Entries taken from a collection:
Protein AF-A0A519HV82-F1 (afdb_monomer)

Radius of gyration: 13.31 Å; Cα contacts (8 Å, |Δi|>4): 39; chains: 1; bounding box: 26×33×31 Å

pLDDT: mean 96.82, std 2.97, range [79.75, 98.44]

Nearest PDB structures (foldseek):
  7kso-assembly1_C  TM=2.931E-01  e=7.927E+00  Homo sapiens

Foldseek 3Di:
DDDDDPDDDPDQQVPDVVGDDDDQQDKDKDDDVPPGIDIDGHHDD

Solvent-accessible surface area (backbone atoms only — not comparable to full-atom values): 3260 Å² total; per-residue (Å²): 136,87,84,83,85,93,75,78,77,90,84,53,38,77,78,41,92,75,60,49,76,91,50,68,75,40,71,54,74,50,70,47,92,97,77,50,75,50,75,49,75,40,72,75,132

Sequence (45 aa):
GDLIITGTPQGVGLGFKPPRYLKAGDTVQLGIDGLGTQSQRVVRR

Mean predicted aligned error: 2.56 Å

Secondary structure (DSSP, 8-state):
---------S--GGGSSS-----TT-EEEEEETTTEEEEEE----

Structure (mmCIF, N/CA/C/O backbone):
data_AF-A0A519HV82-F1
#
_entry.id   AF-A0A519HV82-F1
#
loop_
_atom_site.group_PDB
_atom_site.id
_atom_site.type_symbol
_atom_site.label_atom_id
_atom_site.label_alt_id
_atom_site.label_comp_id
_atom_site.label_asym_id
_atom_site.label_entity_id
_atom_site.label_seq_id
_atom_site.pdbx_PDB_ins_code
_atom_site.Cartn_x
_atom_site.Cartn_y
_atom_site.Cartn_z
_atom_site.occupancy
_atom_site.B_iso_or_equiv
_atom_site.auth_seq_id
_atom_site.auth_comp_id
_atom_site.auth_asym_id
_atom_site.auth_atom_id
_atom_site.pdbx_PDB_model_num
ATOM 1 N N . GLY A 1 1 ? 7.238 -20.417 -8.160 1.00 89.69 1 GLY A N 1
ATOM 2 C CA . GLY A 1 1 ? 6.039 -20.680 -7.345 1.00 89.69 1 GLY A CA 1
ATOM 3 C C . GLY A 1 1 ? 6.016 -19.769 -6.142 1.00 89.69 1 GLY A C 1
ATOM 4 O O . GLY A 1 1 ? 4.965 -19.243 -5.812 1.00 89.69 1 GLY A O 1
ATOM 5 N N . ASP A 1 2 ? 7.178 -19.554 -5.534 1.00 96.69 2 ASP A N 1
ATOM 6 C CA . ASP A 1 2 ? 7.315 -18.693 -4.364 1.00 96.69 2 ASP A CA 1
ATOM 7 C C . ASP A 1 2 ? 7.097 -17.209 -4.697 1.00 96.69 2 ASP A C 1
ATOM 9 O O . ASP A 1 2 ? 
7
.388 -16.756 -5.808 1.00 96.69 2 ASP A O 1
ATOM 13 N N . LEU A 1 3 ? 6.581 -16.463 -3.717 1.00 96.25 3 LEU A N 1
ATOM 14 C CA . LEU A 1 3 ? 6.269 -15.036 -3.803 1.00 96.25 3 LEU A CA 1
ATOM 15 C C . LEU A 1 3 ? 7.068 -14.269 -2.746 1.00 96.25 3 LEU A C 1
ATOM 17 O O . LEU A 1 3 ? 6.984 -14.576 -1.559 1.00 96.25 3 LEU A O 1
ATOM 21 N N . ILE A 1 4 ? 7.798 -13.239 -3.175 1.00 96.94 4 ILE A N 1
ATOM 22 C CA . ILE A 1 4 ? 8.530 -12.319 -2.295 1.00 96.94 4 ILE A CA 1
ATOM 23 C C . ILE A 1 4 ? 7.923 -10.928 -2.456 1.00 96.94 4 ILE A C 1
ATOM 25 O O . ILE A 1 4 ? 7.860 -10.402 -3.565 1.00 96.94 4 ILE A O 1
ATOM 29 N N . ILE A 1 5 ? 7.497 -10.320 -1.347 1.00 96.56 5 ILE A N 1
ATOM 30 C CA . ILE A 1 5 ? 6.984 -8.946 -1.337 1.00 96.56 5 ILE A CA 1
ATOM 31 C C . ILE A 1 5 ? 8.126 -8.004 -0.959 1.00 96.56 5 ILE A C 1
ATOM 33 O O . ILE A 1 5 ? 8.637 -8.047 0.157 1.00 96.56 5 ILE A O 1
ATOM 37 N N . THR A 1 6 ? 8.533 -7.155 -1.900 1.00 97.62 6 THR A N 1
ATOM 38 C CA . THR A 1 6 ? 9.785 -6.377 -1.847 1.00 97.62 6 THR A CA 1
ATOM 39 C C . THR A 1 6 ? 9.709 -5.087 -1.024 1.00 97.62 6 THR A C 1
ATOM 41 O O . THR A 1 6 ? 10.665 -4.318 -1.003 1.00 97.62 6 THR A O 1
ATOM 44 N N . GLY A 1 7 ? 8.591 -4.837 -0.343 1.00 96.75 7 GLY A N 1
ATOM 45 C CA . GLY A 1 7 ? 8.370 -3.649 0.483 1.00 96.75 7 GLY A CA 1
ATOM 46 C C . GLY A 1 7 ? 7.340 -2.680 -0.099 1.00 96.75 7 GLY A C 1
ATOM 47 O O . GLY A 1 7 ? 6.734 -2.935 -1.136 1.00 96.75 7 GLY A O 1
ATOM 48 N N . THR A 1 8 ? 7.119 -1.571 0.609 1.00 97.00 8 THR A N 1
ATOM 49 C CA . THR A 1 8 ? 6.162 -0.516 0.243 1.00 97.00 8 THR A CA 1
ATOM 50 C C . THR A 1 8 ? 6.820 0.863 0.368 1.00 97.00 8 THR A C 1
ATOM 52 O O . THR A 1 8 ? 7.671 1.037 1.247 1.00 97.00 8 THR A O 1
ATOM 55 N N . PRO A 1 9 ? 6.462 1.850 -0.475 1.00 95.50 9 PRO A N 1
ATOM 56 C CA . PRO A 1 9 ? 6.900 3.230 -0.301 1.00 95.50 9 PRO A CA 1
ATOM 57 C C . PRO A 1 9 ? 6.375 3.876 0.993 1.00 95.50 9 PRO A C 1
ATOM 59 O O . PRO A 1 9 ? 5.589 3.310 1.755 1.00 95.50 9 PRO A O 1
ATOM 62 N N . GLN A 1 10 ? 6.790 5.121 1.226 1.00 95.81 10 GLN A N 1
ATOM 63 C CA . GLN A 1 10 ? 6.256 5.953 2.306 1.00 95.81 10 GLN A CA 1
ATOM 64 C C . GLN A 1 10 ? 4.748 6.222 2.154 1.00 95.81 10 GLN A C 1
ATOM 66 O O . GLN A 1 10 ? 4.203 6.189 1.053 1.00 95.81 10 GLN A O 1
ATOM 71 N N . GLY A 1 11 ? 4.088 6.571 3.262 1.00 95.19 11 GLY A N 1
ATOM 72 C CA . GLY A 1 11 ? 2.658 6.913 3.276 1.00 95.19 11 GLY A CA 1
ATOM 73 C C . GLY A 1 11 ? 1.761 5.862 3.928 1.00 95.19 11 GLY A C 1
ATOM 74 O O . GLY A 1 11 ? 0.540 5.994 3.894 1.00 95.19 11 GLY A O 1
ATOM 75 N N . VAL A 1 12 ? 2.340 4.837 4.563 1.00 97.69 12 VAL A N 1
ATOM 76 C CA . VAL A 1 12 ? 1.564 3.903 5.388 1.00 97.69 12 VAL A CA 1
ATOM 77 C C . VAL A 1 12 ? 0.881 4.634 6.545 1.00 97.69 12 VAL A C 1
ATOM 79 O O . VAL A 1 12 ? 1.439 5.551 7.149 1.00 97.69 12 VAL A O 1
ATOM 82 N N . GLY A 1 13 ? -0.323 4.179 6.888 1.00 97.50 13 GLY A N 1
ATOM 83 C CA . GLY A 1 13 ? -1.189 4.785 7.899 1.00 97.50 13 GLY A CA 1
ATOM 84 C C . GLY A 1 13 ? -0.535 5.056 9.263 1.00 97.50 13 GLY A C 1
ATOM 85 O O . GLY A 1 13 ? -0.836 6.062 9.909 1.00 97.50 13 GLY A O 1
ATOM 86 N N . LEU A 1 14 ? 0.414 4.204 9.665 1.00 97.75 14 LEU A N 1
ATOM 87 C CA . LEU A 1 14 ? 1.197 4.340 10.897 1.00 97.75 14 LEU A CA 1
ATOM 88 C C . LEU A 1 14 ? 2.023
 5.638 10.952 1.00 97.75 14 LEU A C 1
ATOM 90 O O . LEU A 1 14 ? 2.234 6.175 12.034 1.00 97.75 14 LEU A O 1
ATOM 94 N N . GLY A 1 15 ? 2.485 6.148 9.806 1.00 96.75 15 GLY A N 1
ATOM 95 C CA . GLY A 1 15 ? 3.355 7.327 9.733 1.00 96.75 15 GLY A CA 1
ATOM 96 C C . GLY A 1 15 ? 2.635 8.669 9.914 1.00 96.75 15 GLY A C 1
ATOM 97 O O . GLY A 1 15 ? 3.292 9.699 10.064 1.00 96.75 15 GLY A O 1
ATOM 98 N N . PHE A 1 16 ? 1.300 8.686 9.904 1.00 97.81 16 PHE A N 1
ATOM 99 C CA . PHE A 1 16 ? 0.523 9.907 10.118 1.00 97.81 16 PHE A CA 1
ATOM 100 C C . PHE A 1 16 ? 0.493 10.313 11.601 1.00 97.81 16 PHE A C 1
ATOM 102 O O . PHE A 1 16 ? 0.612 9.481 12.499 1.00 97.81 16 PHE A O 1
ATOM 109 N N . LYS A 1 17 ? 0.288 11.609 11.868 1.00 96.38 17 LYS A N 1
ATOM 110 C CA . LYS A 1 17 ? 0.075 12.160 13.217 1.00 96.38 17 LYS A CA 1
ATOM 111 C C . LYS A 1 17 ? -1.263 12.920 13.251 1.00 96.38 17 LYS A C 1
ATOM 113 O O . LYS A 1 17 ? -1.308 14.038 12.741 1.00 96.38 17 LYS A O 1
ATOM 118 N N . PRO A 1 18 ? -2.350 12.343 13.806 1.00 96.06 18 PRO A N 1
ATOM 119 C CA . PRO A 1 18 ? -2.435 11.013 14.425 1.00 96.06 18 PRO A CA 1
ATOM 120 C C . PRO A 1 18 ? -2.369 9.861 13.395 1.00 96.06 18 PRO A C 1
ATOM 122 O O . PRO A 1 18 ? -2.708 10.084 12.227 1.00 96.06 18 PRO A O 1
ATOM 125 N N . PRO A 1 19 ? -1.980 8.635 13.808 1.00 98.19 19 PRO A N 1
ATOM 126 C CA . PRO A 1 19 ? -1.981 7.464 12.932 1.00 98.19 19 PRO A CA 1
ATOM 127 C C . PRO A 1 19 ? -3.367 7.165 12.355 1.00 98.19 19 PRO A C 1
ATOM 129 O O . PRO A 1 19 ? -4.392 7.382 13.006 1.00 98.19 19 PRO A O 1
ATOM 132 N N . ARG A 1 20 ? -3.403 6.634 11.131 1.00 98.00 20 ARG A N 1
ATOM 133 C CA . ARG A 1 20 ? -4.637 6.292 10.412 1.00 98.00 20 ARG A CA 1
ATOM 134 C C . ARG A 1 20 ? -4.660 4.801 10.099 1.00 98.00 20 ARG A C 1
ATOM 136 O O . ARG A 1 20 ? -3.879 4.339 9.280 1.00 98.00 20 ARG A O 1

WORK INSTRUCTION:
Given the records above, reproduce precisely and only the lines between the line holding "ATOM 56 C CA" and the line holding "ATOM 64 C C", inclusive.

RESPONSE BELOW:
ATOM 56 C CA . PRO A 1 9 ? 6.900 3.230 -0.301 1.00 95.50 9 PRO A CA 1
ATOM 57 C C . PRO A 1 9 ? 6.375 3.876 0.993 1.00 95.50 9 PRO A C 1
ATOM 59 O O . PRO A 1 9 ? 5.589 3.310 1.755 1.00 95.50 9 PRO A O 1
ATOM 62 N N . GLN A 1 10 ? 6.790 5.121 1.226 1.00 95.81 10 GLN A N 1
ATOM 63 C CA . GLN A 1 10 ? 6.256 5.953 2.306 1.00 95.81 10 GLN A CA 1
ATOM 64 C C . GLN A 1 10 ? 4.748 6.222 2.154 1.00 95.81 10 GLN A C 1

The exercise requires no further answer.